# DIRECTIONS
As soon as the line containing "ATOM 2 C CA" appears in the material below, start returning lines exactly, and end with the line containing "ATOM 11 O O".

# TASK INPUTS
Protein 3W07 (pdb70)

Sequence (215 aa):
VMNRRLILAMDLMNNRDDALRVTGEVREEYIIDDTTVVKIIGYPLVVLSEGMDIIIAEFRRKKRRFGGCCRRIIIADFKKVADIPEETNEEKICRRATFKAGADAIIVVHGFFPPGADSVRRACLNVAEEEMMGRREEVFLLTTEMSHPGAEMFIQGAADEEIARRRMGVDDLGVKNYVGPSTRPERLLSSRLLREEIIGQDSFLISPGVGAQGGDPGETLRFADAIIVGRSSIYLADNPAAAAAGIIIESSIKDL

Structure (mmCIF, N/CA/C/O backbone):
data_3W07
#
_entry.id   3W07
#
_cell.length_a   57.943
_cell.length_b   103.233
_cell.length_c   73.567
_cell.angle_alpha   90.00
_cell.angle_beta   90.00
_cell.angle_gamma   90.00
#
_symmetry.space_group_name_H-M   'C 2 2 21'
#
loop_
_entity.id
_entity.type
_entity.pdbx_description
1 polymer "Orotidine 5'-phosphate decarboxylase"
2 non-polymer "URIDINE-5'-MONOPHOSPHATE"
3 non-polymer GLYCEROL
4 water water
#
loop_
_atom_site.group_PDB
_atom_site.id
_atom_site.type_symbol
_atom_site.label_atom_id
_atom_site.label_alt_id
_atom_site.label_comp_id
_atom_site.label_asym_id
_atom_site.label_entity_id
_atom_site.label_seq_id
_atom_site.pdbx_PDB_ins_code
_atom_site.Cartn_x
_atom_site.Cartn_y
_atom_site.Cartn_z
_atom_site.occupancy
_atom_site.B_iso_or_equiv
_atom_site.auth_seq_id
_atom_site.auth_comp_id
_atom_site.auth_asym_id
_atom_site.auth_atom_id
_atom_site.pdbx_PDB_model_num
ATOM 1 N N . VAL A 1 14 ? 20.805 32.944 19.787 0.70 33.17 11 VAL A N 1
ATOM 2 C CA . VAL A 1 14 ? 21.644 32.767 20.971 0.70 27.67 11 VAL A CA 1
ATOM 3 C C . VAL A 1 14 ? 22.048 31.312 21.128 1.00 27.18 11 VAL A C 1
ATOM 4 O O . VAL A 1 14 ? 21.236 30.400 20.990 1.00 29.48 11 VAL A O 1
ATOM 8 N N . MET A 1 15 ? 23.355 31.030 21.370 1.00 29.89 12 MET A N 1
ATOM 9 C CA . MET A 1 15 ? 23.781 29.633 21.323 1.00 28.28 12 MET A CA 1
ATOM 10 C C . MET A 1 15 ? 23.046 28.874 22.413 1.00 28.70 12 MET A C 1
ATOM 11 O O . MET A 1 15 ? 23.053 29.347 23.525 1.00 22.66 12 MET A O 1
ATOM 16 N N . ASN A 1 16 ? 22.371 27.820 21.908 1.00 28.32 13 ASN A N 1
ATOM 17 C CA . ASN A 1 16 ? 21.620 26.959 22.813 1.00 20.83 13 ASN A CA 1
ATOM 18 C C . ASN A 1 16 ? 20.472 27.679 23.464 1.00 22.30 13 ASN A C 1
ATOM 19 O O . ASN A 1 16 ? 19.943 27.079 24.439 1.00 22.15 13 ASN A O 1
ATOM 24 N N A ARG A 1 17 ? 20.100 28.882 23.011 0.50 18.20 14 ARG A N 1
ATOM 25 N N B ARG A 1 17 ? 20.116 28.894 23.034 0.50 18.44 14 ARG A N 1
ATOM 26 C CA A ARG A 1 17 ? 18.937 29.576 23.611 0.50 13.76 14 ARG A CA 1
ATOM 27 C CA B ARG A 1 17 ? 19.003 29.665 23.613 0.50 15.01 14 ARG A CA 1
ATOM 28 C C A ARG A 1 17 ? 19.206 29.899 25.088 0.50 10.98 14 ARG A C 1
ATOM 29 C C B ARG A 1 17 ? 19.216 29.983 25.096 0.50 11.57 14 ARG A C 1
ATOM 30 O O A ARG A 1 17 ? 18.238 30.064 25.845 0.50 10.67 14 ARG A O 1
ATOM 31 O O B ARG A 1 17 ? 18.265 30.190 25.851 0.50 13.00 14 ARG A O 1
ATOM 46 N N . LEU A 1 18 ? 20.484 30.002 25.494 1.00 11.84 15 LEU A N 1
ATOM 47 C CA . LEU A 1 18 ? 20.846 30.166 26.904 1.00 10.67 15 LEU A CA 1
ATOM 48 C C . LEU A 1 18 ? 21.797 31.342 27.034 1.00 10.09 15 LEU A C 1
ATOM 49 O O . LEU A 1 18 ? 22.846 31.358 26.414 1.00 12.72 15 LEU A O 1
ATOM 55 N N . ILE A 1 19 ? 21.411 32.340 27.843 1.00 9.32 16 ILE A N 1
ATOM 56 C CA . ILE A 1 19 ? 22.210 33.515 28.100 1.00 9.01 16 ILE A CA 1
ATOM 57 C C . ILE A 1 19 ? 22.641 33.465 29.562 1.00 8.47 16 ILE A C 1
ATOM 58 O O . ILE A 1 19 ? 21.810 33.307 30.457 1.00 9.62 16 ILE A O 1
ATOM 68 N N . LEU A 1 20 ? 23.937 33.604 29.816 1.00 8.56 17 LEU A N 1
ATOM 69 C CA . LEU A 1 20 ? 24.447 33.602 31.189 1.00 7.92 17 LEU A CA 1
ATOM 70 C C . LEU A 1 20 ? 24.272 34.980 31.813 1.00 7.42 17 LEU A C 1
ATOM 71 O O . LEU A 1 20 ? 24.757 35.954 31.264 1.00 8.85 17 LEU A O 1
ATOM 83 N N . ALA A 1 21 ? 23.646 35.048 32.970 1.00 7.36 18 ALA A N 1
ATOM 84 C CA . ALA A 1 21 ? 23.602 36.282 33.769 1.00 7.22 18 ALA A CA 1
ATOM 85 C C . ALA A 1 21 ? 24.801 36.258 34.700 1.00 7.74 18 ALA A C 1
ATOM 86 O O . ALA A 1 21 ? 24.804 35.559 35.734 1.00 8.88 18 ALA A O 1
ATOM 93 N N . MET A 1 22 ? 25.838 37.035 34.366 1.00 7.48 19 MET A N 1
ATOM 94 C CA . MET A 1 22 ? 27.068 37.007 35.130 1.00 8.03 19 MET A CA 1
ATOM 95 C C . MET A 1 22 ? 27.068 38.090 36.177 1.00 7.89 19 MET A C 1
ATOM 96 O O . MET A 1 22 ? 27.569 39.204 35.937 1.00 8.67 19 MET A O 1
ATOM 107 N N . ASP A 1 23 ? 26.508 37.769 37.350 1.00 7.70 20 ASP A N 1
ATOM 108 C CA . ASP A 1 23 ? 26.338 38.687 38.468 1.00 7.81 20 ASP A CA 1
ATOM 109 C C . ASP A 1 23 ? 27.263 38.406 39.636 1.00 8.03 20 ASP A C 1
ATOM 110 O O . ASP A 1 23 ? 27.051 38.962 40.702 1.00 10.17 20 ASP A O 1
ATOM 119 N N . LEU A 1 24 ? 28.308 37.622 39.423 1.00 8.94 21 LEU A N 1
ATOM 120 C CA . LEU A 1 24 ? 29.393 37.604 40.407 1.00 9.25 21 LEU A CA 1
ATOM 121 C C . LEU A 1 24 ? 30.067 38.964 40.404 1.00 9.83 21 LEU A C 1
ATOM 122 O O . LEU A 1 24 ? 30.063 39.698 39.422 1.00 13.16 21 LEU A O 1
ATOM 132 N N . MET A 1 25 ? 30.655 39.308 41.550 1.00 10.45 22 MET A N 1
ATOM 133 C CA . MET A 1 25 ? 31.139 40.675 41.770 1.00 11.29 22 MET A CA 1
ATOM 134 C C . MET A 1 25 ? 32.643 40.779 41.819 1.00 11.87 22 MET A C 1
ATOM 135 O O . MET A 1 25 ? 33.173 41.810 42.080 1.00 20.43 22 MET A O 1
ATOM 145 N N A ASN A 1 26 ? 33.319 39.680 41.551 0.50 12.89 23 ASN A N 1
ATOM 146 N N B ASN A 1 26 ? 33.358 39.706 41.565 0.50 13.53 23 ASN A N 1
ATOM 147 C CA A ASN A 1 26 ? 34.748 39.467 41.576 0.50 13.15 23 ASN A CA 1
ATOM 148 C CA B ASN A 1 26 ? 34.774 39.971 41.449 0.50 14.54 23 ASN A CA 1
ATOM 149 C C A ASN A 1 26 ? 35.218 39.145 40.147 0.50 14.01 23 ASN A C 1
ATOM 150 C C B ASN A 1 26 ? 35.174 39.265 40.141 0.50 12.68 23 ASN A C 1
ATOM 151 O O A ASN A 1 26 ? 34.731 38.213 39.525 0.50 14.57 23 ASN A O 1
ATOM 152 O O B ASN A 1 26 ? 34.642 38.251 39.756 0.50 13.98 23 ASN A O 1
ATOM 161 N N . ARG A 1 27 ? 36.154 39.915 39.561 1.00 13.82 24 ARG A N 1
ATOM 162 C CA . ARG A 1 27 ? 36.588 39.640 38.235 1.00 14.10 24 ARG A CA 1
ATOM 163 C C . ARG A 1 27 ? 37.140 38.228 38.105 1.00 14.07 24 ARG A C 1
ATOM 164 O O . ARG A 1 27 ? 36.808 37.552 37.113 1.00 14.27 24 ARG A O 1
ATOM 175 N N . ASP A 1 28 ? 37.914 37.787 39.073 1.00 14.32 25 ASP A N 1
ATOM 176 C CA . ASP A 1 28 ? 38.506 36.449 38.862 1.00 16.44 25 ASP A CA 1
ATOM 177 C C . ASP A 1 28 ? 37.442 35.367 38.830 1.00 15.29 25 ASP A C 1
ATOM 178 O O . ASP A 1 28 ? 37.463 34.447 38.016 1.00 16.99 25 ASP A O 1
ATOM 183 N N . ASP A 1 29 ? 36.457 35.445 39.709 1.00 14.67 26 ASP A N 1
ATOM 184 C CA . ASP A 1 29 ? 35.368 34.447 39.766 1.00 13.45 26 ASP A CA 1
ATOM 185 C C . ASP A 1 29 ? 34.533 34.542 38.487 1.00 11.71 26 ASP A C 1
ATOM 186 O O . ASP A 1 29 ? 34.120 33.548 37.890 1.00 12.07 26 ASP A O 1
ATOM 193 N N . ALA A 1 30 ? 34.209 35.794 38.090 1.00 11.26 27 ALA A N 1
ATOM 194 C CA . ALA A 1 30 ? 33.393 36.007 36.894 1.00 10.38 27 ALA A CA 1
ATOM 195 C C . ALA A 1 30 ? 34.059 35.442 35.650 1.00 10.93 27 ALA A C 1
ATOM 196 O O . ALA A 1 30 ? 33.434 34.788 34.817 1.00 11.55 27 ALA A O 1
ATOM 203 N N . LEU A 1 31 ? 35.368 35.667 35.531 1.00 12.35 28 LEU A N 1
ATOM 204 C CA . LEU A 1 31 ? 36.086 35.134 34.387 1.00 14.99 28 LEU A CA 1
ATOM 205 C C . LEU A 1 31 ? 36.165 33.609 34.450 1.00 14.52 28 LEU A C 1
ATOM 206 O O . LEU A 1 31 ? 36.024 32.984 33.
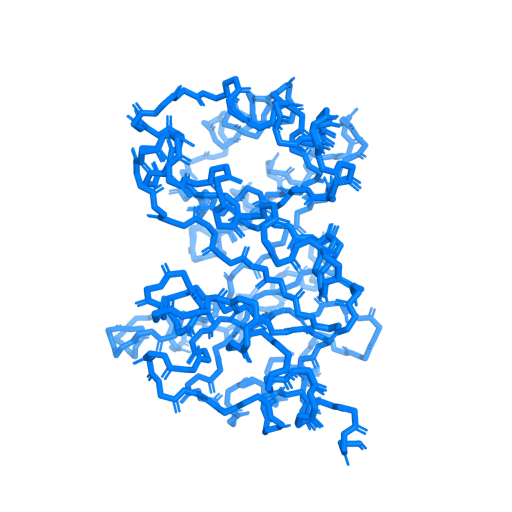404 1.00 16.32 28 LEU A O 1
ATOM 211 N N . ARG A 1 32 ? 36.383 33.068 35.666 1.00 14.73 29 ARG A N 1
ATOM 212 C CA . ARG A 1 32 ? 36.491 31.608 35.757 1.00 16.94 29 ARG A CA 1
ATOM 213 C C . ARG A 1 32 ? 35.191 30.945 35.268 1.00 13.81 29 ARG A C 1
ATOM 214 O O . ARG A 1 32 ? 35.168 30.035 34.456 1.00 14.18 29 ARG A O 1
ATOM 222 N N . VAL A 1 33 ? 34.070 31.418 35.871 1.00 12.38 30 VAL A N 1
ATOM 223 C CA . VAL A 1 33 ? 32.814 30.759 35.564 1.00 11.23 30 VAL A CA 1
ATOM 224 C C . VAL A 1 33 ? 32.448 30.935 34.121 1.00 10.10 30 VAL A C 1
ATOM 225 O O . VAL A 1 33 ? 32.015 30.006 33.468 1.00 11.33 30 VAL A O 1
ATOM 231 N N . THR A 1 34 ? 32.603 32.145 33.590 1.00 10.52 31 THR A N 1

# FINISHED EXERCISE
ATOM 2 C CA . VAL A 1 14 ? 21.644 32.767 20.971 0.70 27.67 11 VAL A CA 1
ATOM 3 C C . VAL A 1 14 ? 22.048 31.312 21.128 1.00 27.18 11 VAL A C 1
ATOM 4 O O . VAL A 1 14 ? 21.236 30.400 20.990 1.00 29.48 11 VAL A O 1
ATOM 8 N N . MET A 1 15 ? 23.355 31.030 21.370 1.00 29.89 12 MET A N 1
ATOM 9 C CA . MET A 1 15 ? 23.781 29.633 21.323 1.00 28.28 12 MET A CA 1
ATOM 10 C C . MET A 1 15 ? 23.046 28.874 22.413 1.00 28.70 12 MET A C 1
ATOM 11 O O . MET A 1 15 ? 23.053 29.347 23.525 1.00 22.66 12 MET A O 1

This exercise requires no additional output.